Instructions for the task
When you reach the line containing "ATOM 138 C C" in the entries below, start writing out each line exactly, and stop after the line containing "ATOM 144 N N".

Input
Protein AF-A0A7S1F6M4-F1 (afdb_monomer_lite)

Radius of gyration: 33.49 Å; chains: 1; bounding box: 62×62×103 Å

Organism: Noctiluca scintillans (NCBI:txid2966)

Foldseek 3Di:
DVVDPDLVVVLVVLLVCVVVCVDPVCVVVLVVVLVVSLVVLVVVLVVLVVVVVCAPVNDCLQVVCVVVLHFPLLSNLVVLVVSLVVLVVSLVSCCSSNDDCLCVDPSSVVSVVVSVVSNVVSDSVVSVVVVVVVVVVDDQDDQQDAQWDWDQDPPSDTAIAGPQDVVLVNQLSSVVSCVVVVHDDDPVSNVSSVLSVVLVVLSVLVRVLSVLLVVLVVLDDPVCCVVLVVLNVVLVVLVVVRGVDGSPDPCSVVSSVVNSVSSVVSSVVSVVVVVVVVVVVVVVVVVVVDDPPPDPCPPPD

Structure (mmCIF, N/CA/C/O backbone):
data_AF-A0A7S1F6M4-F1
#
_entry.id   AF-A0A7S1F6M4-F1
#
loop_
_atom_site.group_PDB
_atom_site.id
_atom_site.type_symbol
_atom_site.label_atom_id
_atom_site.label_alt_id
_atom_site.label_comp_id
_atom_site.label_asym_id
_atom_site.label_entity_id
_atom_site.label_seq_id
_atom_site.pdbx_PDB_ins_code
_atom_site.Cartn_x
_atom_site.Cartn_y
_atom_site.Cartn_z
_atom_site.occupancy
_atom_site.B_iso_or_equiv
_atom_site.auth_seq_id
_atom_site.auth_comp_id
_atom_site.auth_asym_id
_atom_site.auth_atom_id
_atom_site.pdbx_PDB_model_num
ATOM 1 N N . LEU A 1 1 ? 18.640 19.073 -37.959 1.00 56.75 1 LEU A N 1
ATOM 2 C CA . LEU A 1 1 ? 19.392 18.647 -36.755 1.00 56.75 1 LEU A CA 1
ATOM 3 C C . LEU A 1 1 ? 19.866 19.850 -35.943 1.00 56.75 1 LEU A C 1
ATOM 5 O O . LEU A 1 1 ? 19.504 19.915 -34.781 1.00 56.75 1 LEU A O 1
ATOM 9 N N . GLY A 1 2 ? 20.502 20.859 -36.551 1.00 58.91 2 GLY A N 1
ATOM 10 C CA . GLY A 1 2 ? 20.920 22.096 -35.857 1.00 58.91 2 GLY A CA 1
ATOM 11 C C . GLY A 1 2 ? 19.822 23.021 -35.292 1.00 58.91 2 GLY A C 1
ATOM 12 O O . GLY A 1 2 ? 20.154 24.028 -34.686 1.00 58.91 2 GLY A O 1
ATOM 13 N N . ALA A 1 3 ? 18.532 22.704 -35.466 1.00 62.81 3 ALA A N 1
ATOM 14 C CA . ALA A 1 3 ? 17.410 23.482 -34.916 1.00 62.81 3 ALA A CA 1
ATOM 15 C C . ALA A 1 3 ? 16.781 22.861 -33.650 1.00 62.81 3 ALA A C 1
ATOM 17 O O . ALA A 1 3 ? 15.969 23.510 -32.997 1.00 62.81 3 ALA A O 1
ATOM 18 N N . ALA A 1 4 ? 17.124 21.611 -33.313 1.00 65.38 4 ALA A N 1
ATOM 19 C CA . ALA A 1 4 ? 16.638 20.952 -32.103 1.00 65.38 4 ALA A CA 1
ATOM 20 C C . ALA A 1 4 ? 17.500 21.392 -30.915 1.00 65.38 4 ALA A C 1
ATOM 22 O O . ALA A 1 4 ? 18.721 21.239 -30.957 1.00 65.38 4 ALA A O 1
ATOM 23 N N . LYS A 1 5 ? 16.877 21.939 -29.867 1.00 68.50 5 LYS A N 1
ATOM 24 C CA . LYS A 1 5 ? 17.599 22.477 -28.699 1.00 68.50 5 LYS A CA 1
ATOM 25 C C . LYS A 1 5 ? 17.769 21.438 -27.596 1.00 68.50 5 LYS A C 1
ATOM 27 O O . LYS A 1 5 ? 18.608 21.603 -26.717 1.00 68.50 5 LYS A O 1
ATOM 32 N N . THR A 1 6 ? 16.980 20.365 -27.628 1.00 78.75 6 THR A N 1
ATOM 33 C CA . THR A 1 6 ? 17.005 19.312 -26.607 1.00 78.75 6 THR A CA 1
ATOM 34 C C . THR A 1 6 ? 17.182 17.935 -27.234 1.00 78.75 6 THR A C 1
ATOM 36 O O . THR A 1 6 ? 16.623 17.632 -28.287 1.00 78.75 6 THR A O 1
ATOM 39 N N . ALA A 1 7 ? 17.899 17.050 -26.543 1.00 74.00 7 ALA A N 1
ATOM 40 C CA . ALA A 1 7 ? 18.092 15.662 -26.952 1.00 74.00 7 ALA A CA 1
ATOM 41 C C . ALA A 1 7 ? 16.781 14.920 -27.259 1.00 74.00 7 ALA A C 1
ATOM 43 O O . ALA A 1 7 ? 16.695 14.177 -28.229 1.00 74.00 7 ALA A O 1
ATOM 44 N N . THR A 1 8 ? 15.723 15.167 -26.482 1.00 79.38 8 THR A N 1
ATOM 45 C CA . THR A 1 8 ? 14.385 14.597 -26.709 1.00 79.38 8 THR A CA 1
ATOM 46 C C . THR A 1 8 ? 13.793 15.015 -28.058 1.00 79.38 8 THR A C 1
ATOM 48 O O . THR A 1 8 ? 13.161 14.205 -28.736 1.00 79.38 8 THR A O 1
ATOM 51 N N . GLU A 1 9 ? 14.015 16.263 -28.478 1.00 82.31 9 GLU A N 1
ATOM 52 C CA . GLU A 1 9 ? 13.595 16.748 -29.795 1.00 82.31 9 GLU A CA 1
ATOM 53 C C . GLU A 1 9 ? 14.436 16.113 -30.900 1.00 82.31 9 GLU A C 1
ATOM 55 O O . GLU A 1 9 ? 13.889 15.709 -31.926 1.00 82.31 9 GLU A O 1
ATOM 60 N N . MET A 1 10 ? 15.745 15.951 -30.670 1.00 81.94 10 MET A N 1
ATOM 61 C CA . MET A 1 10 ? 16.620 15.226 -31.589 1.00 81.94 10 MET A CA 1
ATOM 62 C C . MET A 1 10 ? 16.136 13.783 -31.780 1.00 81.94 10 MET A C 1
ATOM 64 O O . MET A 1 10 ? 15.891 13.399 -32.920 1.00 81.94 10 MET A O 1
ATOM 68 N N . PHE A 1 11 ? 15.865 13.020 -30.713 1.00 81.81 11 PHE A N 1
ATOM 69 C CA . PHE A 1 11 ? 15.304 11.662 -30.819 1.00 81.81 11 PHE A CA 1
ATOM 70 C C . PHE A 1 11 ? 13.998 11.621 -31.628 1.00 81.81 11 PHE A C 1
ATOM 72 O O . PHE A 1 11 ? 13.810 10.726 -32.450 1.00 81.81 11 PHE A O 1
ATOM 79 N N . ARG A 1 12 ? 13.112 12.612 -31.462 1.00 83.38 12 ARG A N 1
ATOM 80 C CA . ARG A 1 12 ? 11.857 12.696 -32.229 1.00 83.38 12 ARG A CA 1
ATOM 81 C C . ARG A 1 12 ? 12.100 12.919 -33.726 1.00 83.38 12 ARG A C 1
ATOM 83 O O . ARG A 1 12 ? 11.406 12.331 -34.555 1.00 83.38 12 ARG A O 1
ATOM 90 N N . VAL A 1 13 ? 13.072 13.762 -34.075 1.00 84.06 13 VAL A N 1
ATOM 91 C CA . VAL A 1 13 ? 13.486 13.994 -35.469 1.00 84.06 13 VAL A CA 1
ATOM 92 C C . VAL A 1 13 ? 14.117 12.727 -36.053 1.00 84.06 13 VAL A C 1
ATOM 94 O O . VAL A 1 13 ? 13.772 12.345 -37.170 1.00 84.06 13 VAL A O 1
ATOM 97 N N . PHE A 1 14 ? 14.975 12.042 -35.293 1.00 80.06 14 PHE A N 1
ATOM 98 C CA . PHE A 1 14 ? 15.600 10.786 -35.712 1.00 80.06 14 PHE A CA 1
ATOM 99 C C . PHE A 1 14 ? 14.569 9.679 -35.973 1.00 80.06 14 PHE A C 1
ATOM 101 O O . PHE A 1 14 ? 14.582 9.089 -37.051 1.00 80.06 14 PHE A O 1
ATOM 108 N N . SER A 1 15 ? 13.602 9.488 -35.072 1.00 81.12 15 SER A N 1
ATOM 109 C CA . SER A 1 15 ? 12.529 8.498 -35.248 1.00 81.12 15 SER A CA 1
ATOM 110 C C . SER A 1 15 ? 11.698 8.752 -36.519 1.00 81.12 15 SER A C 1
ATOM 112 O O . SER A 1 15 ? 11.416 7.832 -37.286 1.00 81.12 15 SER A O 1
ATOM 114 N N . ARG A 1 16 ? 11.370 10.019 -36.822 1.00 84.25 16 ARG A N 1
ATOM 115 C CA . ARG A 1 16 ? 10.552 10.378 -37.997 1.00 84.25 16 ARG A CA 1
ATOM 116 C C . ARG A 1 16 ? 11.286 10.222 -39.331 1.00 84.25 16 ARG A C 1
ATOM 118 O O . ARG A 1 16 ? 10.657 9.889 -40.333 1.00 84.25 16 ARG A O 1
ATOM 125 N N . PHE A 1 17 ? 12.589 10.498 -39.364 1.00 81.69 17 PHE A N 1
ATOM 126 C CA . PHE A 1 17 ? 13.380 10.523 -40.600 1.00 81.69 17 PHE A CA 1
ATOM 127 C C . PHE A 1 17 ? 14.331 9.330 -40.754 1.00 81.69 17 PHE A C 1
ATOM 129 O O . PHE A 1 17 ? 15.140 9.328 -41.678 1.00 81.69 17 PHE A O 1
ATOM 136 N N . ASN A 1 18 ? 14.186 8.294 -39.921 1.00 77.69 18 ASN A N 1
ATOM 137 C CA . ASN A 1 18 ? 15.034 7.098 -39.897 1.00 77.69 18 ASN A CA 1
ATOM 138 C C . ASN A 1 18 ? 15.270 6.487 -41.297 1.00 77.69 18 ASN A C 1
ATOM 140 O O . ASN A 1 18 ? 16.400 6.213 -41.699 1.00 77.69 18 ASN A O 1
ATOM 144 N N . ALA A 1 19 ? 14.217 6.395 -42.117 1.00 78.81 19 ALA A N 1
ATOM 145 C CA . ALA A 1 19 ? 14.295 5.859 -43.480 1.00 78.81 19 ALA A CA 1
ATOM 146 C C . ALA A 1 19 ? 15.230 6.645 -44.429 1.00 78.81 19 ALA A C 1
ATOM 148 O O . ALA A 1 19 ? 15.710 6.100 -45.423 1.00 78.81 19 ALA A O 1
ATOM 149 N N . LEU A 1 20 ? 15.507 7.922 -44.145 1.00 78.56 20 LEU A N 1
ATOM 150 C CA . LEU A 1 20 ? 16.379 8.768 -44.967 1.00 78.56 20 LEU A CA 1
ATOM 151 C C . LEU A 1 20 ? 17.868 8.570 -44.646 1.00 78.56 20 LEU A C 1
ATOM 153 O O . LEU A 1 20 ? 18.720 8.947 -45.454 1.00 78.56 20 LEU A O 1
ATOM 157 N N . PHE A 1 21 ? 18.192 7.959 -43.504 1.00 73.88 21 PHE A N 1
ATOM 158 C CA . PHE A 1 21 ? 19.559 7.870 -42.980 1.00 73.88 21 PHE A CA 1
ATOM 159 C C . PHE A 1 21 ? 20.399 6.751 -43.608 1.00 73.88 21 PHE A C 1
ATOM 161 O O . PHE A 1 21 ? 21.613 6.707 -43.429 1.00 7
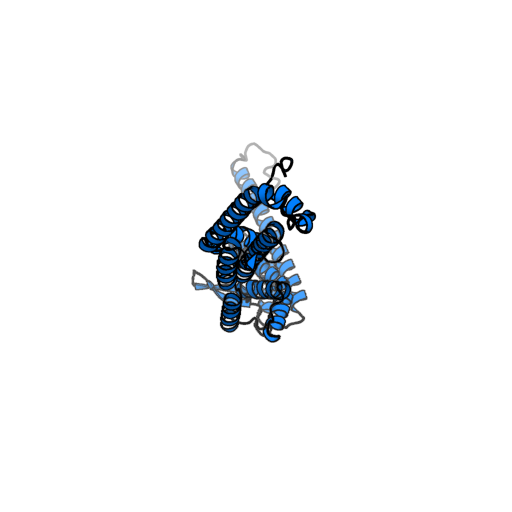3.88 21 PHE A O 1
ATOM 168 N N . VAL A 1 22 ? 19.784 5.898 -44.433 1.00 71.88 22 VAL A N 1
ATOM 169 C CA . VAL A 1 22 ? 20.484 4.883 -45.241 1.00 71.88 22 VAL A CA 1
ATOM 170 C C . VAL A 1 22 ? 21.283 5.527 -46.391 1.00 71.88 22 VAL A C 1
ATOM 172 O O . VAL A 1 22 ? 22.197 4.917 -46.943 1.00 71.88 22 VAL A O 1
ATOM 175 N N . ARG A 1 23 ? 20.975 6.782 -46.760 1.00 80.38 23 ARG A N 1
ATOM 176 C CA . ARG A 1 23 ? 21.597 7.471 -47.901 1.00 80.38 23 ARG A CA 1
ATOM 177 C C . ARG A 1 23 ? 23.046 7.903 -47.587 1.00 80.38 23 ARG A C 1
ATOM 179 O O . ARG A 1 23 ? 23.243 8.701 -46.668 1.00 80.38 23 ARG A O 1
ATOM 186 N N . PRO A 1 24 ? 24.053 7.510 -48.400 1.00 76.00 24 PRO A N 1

Your solution
ATOM 138 C C . ASN A 1 18 ? 15.270 6.487 -41.297 1.00 77.69 18 ASN A C 1
ATOM 140 O O . ASN A 1 18 ? 16.400 6.213 -41.699 1.00 77.69 18 ASN A O 1
ATOM 144 N N . ALA A 1 19 ? 14.217 6.395 -42.117 1.00 78.81 19 ALA A N 1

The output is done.